Sunday, July 19, 2009

Cathy Horyn speaks to Louise Wilson, course director of the M.A. program at Central Saint Martins. I read it almost two weeks ago and I'm still thinking about the writeup and what Wilson said.

Excerpts:

There are immensely talented people around but I feel huge vortexes of them are sucked into this mediocre world where nobody criticizes and it’s all terribly politically correct. Even journalists are the same. You now hardly get a bad a review. In their mind the journalists are supporting the industry, so they don’t want to dish it.


and

I think the problem is that fashion has become too fashionable. For years, fashion wasn’t fashionable. Today fashion is so fashionable that it’s almost embarrassing to say you’re part of fashion. All the parodies of it. All the dreadful magazines. That has destroyed it as well, because everybody thinks fashion is attainable.

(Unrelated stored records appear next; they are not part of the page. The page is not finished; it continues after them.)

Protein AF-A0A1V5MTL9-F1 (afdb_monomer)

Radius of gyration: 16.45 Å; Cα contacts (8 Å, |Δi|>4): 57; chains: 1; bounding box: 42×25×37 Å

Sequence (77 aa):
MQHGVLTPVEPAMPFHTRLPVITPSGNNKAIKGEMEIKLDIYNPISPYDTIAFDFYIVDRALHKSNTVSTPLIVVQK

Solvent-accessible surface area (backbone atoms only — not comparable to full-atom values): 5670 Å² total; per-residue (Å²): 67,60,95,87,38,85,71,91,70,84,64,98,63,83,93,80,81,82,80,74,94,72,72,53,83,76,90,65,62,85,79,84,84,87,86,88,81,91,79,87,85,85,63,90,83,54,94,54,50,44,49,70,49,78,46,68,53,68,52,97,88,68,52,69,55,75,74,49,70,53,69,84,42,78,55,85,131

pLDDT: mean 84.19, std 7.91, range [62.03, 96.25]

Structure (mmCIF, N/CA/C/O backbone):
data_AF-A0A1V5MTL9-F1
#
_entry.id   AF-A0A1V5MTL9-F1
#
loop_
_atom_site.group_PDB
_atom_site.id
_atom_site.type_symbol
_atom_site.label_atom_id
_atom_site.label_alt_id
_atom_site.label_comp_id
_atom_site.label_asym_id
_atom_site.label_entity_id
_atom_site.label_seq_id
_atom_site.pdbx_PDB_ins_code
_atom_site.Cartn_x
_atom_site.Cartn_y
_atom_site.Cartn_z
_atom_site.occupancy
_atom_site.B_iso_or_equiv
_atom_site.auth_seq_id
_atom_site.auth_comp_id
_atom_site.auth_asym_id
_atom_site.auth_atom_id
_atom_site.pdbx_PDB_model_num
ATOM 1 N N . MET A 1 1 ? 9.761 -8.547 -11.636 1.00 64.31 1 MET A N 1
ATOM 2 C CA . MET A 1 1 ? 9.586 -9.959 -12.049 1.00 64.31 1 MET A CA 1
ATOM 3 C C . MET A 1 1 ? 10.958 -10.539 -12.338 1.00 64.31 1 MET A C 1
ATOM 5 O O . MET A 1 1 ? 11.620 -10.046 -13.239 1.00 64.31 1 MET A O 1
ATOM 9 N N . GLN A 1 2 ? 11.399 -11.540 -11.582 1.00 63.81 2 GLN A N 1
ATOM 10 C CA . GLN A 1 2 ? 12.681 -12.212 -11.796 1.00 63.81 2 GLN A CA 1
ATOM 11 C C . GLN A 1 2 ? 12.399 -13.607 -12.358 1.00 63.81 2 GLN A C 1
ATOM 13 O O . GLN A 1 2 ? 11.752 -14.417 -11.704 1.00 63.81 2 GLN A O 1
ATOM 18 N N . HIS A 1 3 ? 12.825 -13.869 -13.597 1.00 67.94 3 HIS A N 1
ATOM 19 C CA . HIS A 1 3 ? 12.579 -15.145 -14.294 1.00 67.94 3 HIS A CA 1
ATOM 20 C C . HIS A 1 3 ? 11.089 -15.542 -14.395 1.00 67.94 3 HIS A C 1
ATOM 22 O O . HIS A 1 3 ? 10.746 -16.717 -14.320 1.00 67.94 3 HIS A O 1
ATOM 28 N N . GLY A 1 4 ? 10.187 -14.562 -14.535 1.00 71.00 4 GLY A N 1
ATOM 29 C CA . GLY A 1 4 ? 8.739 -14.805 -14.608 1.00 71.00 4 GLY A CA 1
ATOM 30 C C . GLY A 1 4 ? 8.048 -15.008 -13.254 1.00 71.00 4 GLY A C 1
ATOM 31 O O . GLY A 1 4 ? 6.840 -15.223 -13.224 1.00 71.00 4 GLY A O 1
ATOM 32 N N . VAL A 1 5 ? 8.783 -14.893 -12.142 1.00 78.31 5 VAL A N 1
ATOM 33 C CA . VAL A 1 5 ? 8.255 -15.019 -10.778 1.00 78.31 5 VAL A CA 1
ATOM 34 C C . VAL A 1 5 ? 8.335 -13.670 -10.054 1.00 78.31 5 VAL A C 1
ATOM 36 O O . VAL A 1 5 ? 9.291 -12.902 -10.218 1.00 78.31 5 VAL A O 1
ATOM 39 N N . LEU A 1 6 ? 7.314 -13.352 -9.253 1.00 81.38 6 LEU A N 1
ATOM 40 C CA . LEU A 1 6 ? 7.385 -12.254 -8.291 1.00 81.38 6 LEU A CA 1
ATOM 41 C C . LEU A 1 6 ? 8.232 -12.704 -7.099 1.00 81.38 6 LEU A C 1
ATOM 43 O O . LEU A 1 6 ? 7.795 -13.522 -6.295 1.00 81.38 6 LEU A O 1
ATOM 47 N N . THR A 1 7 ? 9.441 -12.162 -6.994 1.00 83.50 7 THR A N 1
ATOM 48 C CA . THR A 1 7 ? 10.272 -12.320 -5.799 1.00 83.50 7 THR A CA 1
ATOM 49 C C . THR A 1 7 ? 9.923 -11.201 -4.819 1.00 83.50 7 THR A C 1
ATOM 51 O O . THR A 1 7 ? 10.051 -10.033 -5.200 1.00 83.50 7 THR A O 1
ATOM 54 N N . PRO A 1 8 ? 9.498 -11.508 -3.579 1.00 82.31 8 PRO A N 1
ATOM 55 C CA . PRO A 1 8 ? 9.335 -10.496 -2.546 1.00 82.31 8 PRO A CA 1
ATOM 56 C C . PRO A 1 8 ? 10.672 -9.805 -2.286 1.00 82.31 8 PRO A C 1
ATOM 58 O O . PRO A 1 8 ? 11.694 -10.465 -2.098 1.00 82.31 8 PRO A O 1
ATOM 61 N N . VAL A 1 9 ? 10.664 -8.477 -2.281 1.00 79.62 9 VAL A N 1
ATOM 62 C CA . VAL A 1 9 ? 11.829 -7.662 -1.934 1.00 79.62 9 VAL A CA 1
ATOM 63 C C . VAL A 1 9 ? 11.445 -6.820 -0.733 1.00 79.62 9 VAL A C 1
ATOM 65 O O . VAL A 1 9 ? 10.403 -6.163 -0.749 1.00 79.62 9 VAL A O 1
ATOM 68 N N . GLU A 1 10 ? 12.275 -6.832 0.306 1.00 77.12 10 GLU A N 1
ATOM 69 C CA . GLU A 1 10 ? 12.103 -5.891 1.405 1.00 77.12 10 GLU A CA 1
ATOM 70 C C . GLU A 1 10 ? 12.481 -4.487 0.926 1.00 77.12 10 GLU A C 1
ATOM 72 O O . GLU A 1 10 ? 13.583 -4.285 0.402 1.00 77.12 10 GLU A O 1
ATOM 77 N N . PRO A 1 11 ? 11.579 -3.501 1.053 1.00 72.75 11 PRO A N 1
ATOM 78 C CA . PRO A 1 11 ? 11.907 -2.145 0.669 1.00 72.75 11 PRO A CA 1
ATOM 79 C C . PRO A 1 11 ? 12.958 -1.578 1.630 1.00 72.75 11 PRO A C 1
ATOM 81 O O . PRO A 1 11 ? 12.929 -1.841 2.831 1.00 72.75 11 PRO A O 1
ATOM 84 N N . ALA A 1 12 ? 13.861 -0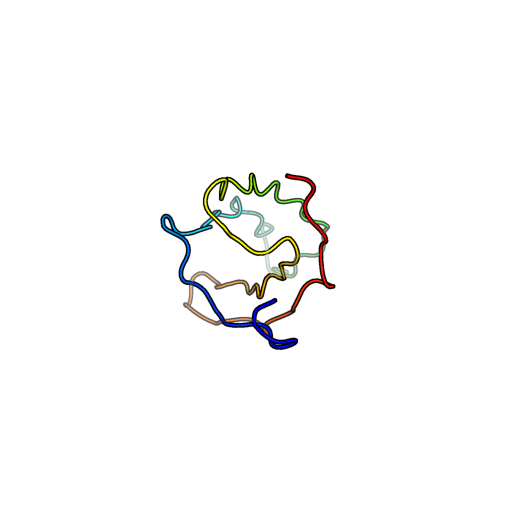.744 1.109 1.00 73.38 12 ALA A N 1
ATOM 85 C CA . ALA A 1 12 ? 14.903 -0.098 1.914 1.00 73.38 12 ALA A CA 1
ATOM 86 C C . ALA A 1 12 ? 14.335 0.787 3.043 1.00 73.38 12 ALA A C 1
ATOM 88 O O . ALA A 1 12 ? 15.013 1.040 4.036 1.00 73.38 12 ALA A O 1
ATOM 89 N N . MET A 1 13 ? 13.091 1.253 2.894 1.00 71.81 13 MET A N 1
ATOM 90 C CA . MET A 1 13 ? 12.317 1.901 3.947 1.00 71.81 13 MET A CA 1
ATOM 91 C C . MET A 1 13 ? 10.901 1.327 3.979 1.00 71.81 13 MET A C 1
ATOM 93 O O . MET A 1 13 ? 10.325 1.064 2.922 1.00 71.81 13 MET A O 1
ATOM 97 N N . PRO A 1 14 ? 10.305 1.163 5.167 1.00 76.38 14 PRO A N 1
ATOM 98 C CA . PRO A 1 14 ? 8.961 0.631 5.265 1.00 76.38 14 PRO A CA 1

Horyn's post in its entirety here.

2 comments:

queengilda said...

i read that article too. i have to agree with a lot of it; i feel like it's the same situation here in new york. back when i was studying in tokyo, it was a different standards where people are a lot more open to ideas etc. but like that article, here in parsons, everyone thinks they are going to be the next alexander wang, and everyone aspires to make the next $300 tshirt. i want to slit my wrists talking to those people.

wallfleur_mama said...

that's most unfortunate, especialy since NY is supposed to be one of the most important cities for leading fashion forward.

i was just reading something about "the next alexander wang". but really, why is there a need for a next one?